→ **Task**:
What is needed here is an exact repetition of the records below, beginning at the line that has "ATOM 283 O O" and stopping after the line that has "ATOM 288 C C".

----- Supplied entries

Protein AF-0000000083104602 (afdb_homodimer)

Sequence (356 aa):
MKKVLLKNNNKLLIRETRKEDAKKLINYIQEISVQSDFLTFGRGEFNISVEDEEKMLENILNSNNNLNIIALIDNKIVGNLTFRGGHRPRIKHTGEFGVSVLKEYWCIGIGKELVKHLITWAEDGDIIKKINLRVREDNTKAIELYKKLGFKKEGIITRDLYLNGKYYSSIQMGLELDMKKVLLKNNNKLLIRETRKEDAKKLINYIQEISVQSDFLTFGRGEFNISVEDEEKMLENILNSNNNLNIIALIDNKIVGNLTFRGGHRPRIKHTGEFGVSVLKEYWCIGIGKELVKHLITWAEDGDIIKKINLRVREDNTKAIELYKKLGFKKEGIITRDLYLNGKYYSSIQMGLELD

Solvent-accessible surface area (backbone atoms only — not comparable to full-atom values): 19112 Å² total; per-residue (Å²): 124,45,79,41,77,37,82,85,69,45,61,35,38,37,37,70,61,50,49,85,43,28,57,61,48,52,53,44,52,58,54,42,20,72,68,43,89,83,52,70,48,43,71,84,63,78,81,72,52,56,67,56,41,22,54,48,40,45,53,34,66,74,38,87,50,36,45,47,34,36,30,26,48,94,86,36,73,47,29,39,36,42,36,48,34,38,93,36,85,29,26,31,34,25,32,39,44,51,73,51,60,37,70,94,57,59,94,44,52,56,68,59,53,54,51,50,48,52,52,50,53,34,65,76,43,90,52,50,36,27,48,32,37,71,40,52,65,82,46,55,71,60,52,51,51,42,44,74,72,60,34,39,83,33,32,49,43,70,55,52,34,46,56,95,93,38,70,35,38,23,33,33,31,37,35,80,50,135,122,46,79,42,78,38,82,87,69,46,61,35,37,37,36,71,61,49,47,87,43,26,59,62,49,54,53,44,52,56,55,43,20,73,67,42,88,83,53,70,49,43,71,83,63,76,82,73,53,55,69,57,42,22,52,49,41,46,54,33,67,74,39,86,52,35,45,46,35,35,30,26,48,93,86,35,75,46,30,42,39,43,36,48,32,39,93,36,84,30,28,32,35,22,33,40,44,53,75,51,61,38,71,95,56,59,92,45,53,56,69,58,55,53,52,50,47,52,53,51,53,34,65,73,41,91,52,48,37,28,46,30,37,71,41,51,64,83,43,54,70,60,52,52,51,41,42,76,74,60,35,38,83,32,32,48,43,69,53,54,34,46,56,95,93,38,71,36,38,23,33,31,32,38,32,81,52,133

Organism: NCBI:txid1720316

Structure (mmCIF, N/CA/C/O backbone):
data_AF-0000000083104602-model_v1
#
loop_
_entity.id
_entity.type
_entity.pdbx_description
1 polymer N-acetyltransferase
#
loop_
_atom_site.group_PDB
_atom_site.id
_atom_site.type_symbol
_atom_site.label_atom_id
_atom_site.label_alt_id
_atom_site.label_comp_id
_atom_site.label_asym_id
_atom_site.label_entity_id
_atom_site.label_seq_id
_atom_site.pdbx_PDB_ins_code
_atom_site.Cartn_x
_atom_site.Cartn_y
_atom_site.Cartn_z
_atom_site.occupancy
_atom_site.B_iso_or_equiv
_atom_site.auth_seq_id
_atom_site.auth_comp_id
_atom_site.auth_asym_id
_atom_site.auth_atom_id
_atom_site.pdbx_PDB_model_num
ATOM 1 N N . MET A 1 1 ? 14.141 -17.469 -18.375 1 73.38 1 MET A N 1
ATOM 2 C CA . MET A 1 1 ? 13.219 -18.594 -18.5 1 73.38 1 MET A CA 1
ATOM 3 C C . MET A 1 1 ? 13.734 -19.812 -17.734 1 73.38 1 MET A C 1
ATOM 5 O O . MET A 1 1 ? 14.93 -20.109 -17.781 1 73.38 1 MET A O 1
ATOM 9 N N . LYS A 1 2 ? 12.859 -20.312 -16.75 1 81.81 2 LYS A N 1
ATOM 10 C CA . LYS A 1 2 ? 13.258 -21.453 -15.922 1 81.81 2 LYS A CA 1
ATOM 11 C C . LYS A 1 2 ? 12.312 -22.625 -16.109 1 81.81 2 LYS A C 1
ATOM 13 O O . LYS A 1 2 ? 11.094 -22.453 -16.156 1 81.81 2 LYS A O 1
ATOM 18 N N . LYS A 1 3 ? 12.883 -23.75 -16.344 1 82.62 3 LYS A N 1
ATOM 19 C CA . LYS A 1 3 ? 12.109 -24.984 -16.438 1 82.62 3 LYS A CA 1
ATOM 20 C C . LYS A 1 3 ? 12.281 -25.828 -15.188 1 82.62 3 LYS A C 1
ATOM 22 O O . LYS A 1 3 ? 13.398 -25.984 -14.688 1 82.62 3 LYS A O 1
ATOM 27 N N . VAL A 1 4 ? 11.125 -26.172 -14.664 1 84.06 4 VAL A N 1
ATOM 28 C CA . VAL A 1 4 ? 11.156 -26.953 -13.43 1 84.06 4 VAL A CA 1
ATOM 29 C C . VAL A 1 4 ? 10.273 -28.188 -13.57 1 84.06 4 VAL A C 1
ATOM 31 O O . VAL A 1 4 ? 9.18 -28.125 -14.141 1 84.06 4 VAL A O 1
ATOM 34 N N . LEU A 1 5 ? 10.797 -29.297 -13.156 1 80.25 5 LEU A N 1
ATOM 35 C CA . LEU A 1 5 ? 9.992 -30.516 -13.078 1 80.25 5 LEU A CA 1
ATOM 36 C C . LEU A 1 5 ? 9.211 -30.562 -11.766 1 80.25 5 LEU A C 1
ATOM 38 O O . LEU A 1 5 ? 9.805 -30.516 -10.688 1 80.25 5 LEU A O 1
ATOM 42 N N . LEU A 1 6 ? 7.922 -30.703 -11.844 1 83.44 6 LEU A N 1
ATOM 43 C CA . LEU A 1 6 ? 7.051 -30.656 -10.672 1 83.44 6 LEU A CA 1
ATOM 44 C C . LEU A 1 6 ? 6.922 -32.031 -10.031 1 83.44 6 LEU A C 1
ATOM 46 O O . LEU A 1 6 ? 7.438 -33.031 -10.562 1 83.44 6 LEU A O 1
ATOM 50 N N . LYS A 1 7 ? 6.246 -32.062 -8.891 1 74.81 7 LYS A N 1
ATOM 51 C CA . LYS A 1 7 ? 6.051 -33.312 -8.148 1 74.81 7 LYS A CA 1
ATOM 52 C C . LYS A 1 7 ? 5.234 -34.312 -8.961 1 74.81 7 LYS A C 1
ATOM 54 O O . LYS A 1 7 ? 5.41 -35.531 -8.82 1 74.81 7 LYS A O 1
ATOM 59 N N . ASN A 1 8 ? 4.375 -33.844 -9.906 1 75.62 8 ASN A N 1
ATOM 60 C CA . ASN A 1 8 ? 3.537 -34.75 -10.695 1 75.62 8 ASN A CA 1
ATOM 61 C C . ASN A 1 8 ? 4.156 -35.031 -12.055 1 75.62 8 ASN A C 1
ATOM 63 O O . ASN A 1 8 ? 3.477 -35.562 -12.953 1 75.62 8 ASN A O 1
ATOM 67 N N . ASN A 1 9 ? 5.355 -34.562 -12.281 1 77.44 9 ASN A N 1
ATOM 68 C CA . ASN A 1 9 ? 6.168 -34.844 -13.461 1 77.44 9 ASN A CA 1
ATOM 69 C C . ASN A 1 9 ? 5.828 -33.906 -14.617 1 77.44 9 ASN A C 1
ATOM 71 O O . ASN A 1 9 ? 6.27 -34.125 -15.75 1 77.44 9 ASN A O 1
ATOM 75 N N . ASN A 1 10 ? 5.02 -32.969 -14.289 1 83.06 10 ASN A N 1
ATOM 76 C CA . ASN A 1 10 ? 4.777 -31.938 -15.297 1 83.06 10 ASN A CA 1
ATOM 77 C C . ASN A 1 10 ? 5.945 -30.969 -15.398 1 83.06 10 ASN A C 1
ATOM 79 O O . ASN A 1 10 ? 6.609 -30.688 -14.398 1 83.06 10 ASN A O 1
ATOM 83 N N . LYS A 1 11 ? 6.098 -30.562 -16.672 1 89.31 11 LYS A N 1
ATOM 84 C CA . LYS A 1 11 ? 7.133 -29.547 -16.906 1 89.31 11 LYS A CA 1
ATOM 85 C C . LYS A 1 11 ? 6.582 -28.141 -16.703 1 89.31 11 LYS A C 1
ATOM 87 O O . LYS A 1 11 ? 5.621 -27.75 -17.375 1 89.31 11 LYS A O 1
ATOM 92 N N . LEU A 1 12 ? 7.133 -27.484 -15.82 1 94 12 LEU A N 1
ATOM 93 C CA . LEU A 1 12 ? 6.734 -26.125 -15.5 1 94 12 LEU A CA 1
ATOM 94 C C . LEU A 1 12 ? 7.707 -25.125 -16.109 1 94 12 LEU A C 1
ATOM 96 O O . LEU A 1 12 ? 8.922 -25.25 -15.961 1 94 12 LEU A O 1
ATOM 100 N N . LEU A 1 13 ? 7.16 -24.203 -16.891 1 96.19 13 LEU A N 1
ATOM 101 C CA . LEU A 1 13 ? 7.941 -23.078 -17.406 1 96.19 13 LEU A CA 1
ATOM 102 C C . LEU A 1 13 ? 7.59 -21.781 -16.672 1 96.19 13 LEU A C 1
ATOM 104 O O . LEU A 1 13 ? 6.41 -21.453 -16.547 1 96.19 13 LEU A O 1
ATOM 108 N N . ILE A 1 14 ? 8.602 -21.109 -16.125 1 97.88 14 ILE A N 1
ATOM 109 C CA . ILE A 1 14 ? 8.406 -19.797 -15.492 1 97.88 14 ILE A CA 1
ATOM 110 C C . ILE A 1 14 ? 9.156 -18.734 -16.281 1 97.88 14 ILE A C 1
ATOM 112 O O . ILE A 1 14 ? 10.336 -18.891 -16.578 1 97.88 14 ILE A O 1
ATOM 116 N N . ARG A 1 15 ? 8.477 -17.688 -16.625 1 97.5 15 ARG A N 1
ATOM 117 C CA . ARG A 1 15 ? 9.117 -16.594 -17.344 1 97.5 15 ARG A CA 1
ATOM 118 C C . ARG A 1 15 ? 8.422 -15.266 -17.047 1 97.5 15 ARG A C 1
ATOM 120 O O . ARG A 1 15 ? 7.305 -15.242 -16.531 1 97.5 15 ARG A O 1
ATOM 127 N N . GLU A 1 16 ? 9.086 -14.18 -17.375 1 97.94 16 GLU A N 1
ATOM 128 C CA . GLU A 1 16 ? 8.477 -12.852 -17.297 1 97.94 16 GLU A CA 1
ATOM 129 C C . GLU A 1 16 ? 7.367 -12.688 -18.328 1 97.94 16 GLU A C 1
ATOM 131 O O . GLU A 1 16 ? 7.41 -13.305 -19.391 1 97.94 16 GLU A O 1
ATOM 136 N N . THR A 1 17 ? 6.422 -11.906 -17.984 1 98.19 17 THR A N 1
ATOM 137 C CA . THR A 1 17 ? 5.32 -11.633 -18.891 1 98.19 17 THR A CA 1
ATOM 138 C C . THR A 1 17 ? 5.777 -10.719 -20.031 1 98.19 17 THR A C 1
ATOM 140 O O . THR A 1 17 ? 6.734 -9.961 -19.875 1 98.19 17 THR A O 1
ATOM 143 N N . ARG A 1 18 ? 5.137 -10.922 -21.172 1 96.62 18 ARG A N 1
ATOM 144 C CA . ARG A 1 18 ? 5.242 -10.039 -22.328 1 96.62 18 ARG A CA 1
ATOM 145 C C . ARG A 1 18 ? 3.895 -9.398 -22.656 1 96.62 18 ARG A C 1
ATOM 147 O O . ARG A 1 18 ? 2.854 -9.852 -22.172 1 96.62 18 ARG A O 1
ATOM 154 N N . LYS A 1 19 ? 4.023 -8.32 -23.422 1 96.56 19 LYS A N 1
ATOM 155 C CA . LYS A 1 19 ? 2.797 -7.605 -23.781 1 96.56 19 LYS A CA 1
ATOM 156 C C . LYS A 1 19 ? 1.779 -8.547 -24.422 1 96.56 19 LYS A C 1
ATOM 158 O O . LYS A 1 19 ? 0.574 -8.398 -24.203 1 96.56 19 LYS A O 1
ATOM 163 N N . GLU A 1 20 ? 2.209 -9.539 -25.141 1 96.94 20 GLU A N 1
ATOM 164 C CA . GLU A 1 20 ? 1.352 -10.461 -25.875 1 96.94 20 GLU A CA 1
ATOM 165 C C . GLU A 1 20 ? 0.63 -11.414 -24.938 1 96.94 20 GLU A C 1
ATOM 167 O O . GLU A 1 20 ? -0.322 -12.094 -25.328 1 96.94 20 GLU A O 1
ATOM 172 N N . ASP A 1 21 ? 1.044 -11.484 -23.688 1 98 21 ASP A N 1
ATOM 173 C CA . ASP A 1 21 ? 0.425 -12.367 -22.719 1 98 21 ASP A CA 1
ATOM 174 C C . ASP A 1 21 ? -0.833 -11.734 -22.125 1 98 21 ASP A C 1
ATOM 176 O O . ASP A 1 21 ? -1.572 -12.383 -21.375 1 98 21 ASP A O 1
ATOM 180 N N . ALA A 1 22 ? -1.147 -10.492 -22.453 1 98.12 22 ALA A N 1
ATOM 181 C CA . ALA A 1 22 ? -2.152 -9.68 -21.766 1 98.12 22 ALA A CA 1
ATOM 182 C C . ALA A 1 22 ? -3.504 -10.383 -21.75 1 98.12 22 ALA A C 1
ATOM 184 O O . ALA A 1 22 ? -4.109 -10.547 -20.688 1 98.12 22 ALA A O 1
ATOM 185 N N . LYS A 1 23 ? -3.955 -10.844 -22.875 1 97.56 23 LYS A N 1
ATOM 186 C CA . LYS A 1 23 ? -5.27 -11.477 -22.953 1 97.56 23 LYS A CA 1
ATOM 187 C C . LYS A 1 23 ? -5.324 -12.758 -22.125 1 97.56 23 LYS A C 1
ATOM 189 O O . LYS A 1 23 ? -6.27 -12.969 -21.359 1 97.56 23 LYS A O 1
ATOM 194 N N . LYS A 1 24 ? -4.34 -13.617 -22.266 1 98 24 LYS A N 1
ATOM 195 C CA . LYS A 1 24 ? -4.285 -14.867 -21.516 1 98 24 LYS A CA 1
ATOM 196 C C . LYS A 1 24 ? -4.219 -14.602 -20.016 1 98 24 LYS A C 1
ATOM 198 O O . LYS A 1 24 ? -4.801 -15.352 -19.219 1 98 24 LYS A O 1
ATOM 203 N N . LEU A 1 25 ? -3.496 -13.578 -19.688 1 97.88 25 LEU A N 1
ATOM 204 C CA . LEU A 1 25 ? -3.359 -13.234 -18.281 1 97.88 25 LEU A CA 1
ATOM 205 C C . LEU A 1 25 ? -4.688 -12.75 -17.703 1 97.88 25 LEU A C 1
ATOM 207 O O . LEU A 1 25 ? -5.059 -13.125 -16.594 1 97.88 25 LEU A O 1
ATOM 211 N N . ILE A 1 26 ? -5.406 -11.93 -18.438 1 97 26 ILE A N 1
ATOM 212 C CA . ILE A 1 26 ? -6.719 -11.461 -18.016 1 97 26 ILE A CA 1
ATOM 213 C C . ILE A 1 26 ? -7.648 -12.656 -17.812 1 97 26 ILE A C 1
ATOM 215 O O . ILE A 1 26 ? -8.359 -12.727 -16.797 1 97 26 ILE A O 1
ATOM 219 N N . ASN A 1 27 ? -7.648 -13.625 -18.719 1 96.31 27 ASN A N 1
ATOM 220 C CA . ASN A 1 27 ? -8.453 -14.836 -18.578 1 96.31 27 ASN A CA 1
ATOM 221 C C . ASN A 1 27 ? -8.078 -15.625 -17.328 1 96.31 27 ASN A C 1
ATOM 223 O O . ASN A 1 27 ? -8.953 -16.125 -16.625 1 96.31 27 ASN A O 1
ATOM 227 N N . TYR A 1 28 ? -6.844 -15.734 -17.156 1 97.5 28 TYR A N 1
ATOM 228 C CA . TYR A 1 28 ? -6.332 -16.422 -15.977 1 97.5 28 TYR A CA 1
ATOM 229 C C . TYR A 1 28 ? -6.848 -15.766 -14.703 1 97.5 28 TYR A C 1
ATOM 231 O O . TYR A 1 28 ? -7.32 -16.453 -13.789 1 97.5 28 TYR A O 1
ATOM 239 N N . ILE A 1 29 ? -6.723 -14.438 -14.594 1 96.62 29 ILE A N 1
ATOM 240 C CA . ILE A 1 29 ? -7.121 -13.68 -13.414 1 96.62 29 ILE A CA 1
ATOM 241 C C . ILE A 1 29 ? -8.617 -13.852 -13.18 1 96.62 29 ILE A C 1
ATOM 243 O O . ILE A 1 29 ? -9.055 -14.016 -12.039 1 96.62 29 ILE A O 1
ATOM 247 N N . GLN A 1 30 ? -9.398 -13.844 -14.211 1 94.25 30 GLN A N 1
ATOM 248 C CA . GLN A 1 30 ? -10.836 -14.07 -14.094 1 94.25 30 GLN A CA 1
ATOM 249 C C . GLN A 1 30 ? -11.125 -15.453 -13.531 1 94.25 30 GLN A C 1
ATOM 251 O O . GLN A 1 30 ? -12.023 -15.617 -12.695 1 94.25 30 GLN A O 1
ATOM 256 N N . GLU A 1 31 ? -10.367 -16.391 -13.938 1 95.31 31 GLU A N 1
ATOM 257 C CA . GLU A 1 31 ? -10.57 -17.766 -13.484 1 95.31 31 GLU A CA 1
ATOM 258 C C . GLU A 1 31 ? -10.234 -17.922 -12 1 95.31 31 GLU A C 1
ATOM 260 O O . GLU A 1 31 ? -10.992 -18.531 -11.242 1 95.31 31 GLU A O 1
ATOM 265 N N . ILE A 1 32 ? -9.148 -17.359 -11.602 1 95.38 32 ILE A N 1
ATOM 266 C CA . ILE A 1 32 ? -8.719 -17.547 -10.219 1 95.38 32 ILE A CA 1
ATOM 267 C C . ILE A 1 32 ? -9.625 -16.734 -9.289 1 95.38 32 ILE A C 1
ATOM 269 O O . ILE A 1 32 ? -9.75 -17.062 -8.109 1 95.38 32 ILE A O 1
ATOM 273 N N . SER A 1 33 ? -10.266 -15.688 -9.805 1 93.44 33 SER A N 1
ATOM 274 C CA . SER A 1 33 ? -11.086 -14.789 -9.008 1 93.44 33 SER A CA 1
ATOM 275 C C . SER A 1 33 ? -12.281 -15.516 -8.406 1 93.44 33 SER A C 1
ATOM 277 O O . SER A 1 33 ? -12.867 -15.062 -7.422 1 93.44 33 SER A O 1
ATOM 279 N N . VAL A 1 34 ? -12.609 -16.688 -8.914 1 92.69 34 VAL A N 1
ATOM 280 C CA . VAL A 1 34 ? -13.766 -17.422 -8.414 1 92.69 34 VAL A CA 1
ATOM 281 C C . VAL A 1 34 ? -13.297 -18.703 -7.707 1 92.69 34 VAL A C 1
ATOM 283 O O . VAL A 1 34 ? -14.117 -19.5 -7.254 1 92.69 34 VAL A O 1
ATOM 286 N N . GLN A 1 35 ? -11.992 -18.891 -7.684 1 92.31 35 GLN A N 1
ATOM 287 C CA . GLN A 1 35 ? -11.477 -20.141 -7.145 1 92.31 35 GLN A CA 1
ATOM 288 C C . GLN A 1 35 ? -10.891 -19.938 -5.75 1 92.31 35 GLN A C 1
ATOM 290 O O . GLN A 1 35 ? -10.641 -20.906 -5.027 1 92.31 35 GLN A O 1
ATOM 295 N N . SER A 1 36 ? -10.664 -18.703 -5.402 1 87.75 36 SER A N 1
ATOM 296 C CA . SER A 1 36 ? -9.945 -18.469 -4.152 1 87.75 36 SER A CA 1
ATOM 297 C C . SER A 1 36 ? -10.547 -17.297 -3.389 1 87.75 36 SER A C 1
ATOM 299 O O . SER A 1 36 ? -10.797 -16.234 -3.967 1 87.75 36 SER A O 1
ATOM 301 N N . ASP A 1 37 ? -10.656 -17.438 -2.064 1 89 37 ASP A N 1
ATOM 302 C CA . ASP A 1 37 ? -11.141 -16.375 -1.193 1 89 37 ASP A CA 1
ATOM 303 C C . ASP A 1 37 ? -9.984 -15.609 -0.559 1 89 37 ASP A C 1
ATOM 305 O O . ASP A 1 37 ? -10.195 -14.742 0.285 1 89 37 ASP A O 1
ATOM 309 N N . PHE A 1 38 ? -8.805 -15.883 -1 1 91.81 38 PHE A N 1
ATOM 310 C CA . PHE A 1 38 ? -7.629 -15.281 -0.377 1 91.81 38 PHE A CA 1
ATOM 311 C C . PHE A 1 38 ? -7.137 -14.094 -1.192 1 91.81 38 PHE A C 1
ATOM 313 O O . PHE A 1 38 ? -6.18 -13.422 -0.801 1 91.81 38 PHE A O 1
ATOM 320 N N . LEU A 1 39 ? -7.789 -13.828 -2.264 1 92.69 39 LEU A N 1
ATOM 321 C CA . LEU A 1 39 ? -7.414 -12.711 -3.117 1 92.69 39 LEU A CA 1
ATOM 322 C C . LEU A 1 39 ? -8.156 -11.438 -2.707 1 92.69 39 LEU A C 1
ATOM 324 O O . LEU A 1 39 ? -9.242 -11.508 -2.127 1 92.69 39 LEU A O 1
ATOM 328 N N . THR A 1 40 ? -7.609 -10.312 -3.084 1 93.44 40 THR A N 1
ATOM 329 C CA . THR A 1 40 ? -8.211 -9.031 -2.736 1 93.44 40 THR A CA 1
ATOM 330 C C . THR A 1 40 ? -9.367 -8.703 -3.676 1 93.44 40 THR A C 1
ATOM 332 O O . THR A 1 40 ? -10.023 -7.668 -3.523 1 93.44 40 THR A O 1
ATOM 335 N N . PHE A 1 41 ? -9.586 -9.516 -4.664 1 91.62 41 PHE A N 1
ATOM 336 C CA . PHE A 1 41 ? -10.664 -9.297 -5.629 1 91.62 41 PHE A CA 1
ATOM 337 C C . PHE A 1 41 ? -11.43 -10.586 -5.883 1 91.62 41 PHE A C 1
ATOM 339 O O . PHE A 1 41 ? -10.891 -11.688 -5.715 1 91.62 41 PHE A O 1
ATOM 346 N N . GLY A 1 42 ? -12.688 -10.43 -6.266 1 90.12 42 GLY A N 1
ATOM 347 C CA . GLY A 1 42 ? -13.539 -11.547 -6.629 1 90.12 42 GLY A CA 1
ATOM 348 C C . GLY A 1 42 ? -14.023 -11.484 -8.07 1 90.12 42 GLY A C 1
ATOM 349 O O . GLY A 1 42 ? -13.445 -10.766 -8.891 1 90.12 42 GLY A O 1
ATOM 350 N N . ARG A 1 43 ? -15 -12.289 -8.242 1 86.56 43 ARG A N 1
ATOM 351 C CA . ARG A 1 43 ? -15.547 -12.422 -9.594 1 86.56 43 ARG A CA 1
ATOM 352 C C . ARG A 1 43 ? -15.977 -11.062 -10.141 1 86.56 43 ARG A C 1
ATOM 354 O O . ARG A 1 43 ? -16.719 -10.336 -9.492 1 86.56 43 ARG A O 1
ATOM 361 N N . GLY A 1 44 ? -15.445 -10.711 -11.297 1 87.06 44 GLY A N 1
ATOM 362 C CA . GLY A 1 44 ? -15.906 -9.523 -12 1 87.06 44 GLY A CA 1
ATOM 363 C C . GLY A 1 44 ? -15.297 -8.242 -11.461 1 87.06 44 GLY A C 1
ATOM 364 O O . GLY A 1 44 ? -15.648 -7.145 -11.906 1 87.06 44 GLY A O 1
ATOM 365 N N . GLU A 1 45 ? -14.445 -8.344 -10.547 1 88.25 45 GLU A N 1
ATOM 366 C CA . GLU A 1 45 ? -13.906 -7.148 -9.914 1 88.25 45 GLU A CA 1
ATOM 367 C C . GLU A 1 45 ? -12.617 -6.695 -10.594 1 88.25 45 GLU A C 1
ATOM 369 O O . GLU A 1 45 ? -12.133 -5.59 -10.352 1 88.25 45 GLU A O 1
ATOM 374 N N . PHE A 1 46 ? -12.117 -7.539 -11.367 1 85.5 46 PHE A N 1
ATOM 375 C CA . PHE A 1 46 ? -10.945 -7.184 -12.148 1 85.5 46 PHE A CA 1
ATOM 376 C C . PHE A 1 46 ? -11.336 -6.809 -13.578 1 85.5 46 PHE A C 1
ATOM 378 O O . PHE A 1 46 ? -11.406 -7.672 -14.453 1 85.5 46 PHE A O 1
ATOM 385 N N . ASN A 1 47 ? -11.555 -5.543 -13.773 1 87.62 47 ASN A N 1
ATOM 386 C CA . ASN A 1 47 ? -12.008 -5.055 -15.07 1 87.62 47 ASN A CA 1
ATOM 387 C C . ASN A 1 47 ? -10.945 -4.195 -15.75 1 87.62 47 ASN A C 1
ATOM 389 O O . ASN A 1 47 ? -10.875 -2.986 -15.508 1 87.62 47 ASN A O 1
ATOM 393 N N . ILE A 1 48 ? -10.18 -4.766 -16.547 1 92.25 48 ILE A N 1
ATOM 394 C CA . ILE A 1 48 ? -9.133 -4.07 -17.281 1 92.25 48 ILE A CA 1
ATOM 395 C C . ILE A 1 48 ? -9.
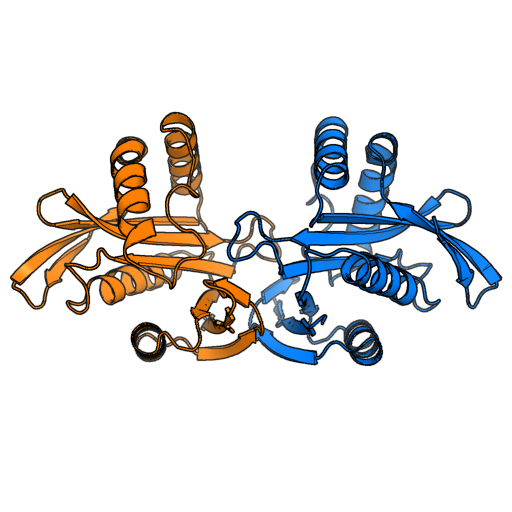188 -4.477 -18.766 1 92.25 48 ILE A C 1
ATOM 397 O O . ILE A 1 48 ? -9.398 -5.648 -19.078 1 92.25 48 ILE A O 1
ATOM 401 N N . SER A 1 49 ? -9.031 -3.568 -19.672 1 96.06 49 SER A N 1
ATOM 402 C CA . SER A 1 49 ? -8.977 -3.885 -21.094 1 96.06 49 SER A CA 1
ATOM 403 C C . SER A 1 49 ? -7.66 -4.562 -21.453 1 96.06 49 SER A C 1
ATOM 405 O O . SER A 1 49 ? -6.664 -4.422 -20.75 1 96.06 49 SER A O 1
ATOM 407 N N . VAL A 1 50 ? -7.688 -5.262 -22.547 1 97.25 50 VAL A N 1
ATOM 408 C CA . VAL A 1 50 ? -6.473 -5.902 -23.047 1 97.25 50 VAL A CA 1
ATOM 409 C C . VAL A 1 50 ? -5.406 -4.848 -23.328 1 97.25 50 VAL A C 1
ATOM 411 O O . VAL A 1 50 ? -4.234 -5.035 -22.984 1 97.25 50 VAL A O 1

----------

→ **Answer to this task**:
ATOM 283 O O . VAL A 1 34 ? -14.117 -19.5 -7.254 1 92.69 34 VAL A O 1
ATOM 286 N N . GLN A 1 35 ? -11.992 -18.891 -7.684 1 92.31 35 GLN A N 1
ATOM 287 C CA . GLN A 1 35 ? -11.477 -20.141 -7.145 1 92.31 35 GLN A CA 1
ATOM 288 C C . GLN A 1 35 ? -10.891 -19.938 -5.75 1 92.31 35 GLN A C 1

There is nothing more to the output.